[Records provided Boundary: Start]

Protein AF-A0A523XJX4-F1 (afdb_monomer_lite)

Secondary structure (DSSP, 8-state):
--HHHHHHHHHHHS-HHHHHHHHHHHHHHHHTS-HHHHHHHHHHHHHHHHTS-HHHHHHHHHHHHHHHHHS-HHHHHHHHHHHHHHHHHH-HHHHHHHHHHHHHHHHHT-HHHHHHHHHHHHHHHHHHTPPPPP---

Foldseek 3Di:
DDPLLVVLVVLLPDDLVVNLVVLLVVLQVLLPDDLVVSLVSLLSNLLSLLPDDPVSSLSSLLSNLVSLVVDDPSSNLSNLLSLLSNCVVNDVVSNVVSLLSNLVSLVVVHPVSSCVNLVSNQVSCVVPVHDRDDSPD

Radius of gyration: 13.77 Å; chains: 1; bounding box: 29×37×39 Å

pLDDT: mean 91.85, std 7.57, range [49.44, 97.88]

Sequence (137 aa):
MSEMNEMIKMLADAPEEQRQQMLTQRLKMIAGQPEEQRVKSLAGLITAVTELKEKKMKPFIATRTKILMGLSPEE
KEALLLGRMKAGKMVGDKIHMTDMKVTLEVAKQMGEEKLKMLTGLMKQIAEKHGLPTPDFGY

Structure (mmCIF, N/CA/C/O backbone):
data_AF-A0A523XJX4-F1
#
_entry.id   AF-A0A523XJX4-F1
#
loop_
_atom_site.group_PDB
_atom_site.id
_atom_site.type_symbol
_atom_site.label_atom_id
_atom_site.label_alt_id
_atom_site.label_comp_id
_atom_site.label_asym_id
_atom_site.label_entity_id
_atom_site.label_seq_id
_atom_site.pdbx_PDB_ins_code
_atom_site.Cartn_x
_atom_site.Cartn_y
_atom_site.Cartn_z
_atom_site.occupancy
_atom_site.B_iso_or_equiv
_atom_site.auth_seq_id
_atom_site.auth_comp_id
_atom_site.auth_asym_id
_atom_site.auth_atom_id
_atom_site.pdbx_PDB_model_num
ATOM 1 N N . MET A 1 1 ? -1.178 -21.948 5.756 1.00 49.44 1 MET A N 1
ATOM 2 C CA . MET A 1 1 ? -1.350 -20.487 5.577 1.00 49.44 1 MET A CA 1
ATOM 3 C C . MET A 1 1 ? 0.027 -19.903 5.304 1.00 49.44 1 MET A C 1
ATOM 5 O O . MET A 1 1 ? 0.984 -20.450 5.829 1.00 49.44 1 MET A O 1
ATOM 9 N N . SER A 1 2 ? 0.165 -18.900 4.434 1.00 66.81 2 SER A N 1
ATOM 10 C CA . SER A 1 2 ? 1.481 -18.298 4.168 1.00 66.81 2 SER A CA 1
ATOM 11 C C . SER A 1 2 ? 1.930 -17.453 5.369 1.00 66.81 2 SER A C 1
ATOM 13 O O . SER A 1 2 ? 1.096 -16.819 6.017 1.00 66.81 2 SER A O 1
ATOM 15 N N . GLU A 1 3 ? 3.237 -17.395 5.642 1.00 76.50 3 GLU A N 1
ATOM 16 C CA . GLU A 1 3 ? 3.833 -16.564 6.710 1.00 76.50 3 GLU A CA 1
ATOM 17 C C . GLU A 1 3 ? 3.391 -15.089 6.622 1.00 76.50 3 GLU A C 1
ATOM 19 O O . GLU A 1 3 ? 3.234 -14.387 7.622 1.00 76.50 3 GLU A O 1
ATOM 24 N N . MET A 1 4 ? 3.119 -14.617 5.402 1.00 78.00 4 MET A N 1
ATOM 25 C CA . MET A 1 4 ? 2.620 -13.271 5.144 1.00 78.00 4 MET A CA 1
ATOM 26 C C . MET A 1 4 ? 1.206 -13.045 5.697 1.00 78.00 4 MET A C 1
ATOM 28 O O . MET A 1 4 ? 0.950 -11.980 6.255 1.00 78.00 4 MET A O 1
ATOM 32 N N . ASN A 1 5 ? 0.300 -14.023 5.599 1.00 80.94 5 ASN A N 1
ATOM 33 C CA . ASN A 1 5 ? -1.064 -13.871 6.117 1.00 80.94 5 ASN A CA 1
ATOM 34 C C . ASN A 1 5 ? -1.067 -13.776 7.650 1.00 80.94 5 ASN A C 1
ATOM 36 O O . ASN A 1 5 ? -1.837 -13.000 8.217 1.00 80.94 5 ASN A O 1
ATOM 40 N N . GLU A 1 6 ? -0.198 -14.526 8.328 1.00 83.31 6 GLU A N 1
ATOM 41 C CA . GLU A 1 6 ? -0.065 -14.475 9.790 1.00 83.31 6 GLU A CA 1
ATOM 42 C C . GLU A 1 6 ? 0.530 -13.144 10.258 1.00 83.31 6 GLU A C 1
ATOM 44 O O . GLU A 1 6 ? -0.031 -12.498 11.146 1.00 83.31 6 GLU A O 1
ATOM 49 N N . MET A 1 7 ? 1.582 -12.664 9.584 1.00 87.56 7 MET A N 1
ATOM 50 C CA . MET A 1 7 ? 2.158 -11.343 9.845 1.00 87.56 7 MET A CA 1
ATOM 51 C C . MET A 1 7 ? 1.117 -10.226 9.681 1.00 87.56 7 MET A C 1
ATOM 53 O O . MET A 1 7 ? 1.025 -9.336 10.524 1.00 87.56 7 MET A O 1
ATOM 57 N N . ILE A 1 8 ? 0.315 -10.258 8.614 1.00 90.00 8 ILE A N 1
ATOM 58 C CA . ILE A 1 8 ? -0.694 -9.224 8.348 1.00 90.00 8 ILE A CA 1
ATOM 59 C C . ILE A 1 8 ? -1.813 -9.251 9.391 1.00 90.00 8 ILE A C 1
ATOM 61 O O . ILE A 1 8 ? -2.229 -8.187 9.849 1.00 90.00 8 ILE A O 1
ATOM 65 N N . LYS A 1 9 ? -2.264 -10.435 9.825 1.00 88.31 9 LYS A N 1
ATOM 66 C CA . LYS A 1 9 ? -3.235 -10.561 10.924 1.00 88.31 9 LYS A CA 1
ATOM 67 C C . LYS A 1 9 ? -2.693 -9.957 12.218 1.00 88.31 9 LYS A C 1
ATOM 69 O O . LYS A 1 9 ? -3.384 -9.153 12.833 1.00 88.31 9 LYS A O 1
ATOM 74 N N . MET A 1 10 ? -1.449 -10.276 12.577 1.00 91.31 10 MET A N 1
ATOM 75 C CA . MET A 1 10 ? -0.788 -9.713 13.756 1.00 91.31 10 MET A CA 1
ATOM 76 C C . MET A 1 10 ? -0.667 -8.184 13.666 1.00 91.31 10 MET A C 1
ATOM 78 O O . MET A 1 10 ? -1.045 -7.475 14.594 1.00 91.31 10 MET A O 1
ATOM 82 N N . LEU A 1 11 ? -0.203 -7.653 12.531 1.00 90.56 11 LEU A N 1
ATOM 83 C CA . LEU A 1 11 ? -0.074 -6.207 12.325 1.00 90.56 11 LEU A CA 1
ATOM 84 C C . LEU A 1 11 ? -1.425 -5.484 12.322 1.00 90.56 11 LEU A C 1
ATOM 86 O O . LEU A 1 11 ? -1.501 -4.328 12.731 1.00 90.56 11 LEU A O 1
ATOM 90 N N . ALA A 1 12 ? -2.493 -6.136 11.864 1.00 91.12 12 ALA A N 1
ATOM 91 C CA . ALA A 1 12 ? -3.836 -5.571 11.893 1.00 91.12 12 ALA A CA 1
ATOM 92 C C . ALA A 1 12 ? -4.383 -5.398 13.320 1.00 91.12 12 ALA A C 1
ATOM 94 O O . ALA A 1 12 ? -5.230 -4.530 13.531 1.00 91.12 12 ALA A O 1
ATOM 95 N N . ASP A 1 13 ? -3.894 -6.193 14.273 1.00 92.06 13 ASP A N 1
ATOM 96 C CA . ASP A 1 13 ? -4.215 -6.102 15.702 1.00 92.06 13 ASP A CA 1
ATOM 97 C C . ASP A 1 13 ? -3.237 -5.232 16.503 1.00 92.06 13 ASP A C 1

[Records provided Boundary: End]
[Records provided Boundary: Start]

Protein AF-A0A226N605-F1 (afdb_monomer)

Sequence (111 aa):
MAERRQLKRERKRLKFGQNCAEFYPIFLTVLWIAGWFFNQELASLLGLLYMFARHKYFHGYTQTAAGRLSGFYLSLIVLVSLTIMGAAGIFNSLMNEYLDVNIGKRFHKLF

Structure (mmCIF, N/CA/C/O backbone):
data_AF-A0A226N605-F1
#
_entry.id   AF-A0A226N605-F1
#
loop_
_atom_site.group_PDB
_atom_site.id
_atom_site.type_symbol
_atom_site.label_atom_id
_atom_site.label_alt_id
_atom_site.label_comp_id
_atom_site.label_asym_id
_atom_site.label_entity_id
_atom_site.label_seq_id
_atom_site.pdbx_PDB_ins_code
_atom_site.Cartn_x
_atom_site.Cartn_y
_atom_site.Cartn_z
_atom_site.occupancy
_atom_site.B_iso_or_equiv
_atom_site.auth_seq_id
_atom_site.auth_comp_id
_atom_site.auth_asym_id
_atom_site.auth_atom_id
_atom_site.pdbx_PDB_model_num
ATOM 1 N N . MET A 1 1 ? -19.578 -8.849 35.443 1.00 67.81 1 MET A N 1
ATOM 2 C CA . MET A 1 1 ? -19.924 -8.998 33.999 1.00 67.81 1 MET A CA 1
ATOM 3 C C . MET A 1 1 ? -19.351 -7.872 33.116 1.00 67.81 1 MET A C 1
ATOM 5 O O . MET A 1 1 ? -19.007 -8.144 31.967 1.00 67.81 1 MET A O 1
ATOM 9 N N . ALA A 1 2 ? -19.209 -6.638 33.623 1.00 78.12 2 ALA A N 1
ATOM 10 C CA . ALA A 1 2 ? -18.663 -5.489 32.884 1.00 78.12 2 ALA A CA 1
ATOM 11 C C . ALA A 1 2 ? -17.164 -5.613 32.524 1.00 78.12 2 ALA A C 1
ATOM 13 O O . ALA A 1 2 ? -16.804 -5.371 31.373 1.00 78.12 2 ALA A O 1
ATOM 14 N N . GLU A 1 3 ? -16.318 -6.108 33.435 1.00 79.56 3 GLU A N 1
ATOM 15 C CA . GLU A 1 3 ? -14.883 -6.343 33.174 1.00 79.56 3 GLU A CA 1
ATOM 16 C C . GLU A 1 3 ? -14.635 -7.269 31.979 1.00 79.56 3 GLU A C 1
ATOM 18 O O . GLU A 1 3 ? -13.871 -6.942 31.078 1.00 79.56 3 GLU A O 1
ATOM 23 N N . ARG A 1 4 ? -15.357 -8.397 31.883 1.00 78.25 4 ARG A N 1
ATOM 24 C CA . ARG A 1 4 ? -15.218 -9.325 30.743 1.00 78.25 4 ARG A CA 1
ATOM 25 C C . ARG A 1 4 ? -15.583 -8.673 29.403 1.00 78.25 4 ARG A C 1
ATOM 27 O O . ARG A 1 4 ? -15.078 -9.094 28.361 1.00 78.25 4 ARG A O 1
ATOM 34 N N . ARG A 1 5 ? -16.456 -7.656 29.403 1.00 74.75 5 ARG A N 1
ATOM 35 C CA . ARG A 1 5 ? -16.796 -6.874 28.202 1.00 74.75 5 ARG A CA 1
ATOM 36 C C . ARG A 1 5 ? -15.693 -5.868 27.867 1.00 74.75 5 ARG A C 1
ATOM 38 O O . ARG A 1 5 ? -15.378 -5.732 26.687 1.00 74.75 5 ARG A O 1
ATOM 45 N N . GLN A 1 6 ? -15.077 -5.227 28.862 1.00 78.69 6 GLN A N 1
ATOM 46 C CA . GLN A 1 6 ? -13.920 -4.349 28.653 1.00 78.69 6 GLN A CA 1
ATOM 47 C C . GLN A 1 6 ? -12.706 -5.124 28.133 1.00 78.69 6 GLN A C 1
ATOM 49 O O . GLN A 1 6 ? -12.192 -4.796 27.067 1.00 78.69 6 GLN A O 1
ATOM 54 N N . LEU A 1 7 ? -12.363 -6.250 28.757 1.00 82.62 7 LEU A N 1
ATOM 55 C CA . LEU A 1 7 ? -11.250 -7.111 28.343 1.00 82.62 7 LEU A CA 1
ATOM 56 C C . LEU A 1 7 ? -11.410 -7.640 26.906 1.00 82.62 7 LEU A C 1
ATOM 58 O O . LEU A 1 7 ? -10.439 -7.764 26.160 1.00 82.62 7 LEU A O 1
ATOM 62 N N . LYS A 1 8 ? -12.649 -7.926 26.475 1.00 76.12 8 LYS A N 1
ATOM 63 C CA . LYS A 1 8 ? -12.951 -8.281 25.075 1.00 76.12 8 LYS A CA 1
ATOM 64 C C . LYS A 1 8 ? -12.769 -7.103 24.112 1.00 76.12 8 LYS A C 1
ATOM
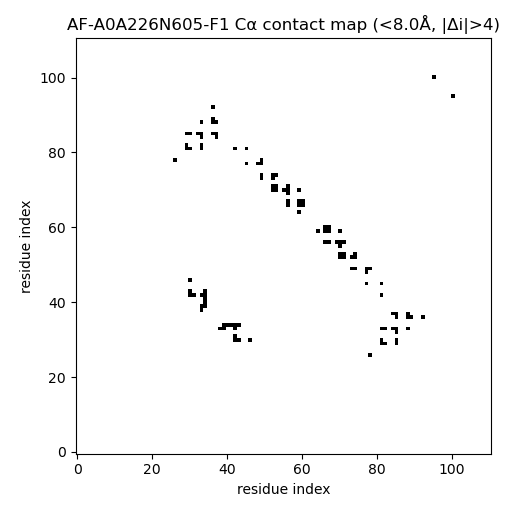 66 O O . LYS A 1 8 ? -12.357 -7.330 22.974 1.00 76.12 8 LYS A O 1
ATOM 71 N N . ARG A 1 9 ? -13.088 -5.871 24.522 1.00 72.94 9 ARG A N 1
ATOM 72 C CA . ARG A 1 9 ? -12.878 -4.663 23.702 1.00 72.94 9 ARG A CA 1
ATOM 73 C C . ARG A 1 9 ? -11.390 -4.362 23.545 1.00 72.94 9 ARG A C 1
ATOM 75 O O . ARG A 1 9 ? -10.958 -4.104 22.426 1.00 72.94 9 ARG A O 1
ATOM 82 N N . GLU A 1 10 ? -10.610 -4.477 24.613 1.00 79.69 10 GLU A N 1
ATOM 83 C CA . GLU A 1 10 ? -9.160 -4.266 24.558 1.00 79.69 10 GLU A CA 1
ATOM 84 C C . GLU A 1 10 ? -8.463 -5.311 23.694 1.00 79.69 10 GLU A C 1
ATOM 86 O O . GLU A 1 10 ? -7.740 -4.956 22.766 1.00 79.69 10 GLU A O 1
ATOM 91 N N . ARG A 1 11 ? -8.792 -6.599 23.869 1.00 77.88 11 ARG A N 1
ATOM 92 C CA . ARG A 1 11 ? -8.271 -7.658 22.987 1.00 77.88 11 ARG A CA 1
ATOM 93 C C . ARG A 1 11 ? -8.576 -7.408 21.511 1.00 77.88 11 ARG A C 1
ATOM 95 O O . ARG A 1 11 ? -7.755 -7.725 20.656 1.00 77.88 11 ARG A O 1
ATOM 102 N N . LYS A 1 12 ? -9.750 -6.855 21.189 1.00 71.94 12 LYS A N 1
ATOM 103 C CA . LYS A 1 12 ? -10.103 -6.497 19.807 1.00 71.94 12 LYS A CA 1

[Records provided Boundary: End]
[Records provided Boundary: Start]

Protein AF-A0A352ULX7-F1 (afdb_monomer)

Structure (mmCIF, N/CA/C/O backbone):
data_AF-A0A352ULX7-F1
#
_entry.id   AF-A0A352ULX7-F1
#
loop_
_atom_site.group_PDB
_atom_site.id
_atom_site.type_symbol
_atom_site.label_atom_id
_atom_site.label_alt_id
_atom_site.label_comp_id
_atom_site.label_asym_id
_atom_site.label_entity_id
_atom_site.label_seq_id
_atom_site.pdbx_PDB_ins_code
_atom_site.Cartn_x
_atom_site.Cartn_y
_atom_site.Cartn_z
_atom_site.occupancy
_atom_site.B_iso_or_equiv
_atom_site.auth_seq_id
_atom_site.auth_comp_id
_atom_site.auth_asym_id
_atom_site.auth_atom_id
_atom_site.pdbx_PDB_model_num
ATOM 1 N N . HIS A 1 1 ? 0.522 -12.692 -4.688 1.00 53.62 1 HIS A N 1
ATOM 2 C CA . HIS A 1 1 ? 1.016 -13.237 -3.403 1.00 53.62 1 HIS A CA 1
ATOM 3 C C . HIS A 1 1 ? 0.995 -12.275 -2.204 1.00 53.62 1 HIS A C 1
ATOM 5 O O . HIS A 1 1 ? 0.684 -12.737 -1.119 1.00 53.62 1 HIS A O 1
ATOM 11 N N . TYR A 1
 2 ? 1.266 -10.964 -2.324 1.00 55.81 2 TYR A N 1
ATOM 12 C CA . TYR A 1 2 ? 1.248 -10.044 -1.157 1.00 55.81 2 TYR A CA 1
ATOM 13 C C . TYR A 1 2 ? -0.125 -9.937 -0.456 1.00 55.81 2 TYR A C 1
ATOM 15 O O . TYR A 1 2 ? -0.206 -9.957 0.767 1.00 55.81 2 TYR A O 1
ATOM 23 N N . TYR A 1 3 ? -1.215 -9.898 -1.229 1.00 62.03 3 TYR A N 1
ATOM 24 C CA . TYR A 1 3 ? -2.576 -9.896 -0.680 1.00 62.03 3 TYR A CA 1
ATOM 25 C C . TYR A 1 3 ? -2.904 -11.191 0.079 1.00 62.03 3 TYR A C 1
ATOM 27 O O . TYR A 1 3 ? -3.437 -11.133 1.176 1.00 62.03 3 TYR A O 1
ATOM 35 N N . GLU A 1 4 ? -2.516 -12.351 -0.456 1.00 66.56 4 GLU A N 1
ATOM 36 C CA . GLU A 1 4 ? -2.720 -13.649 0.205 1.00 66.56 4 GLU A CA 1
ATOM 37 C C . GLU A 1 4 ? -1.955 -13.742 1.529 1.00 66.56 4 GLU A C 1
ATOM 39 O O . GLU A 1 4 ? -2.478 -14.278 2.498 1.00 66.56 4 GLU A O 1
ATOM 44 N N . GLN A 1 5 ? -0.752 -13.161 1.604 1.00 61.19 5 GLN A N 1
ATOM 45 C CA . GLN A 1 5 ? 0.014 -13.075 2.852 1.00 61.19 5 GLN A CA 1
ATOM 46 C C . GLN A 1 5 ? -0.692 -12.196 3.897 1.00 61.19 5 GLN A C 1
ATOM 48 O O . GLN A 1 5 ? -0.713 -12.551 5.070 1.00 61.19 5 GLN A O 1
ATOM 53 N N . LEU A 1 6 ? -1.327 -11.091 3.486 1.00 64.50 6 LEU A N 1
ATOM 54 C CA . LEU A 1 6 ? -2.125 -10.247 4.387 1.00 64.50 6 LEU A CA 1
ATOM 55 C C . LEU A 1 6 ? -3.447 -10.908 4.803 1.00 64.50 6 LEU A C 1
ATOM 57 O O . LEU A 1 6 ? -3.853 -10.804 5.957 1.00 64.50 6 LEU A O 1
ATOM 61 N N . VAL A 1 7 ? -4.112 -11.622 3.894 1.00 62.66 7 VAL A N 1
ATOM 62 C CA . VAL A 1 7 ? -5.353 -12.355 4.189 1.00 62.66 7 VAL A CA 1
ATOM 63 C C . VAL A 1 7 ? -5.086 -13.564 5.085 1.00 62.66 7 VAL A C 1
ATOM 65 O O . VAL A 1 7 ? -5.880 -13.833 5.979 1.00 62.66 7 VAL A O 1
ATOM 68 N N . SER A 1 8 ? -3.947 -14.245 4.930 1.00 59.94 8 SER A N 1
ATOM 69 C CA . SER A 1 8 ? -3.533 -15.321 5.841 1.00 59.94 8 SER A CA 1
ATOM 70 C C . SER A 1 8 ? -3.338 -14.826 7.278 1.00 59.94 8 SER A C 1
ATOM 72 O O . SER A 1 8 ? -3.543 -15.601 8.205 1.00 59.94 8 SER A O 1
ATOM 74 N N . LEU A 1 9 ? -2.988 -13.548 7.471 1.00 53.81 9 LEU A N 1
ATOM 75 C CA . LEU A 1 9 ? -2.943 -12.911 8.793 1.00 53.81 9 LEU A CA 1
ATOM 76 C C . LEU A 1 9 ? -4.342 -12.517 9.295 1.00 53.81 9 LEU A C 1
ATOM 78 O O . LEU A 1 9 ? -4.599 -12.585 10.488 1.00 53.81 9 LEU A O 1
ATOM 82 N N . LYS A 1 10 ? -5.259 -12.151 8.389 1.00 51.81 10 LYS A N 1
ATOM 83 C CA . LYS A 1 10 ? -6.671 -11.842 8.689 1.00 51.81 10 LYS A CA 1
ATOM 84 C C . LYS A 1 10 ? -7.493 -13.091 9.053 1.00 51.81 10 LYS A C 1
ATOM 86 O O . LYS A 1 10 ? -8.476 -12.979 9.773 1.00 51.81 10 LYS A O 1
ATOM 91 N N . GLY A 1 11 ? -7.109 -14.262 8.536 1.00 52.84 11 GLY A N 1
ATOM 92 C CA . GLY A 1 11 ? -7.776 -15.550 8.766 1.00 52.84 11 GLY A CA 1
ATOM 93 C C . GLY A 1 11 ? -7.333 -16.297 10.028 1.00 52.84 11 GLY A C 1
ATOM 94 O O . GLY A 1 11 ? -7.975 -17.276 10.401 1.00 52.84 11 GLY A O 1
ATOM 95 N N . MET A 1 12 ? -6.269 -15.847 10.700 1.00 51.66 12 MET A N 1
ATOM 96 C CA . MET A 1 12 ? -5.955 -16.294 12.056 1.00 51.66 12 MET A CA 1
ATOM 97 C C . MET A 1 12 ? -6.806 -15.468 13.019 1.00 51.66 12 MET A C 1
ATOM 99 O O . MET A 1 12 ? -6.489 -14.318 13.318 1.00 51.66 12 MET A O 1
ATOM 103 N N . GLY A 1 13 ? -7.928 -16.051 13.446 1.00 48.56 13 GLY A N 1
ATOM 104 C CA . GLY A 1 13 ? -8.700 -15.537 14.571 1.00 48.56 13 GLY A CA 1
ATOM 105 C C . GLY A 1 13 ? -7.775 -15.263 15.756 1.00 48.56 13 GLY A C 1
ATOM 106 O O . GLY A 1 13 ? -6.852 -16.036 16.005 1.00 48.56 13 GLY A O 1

[Records provided Boundary: End]

■ Your goal ■
The lines to extract from the data above begin with the line containing "ATOM 45 C CA" and end with the line containing "ATOM 62 C CA". Extract them exactly, including both.

■ Result of this task ■
ATOM 45 C CA . GLN A 1 5 ? 0.014 -13.075 2.852 1.00 61.19 5 GLN A CA 1
ATOM 46 C C . GLN A 1 5 ? -0.692 -12.196 3.897 1.00 61.19 5 GLN A C 1
ATOM 48 O O . GLN A 1 5 ? -0.713 -12.551 5.070 1.00 61.19 5 GLN A O 1
ATOM 53 N N . LEU A 1 6 ? -1.327 -11.091 3.486 1.00 64.50 6 LEU A N 1
ATOM 54 C CA . LEU A 1 6 ? -2.125 -10.247 4.387 1.00 64.50 6 LEU A CA 1
ATOM 55 C C . LEU A 1 6 ? -3.447 -10.908 4.803 1.00 64.50 6 LEU A C 1
ATOM 57 O O . LEU A 1 6 ? -3.853 -10.804 5.957 1.00 64.50 6 LEU A O 1
ATOM 61 N N . VAL A 1 7 ? -4.112 -11.622 3.894 1.00 62.66 7 VAL A N 1
ATOM 62 C CA . VAL A 1 7 ? -5.353 -12.355 4.189 1.00 62.66 7 VAL A CA 1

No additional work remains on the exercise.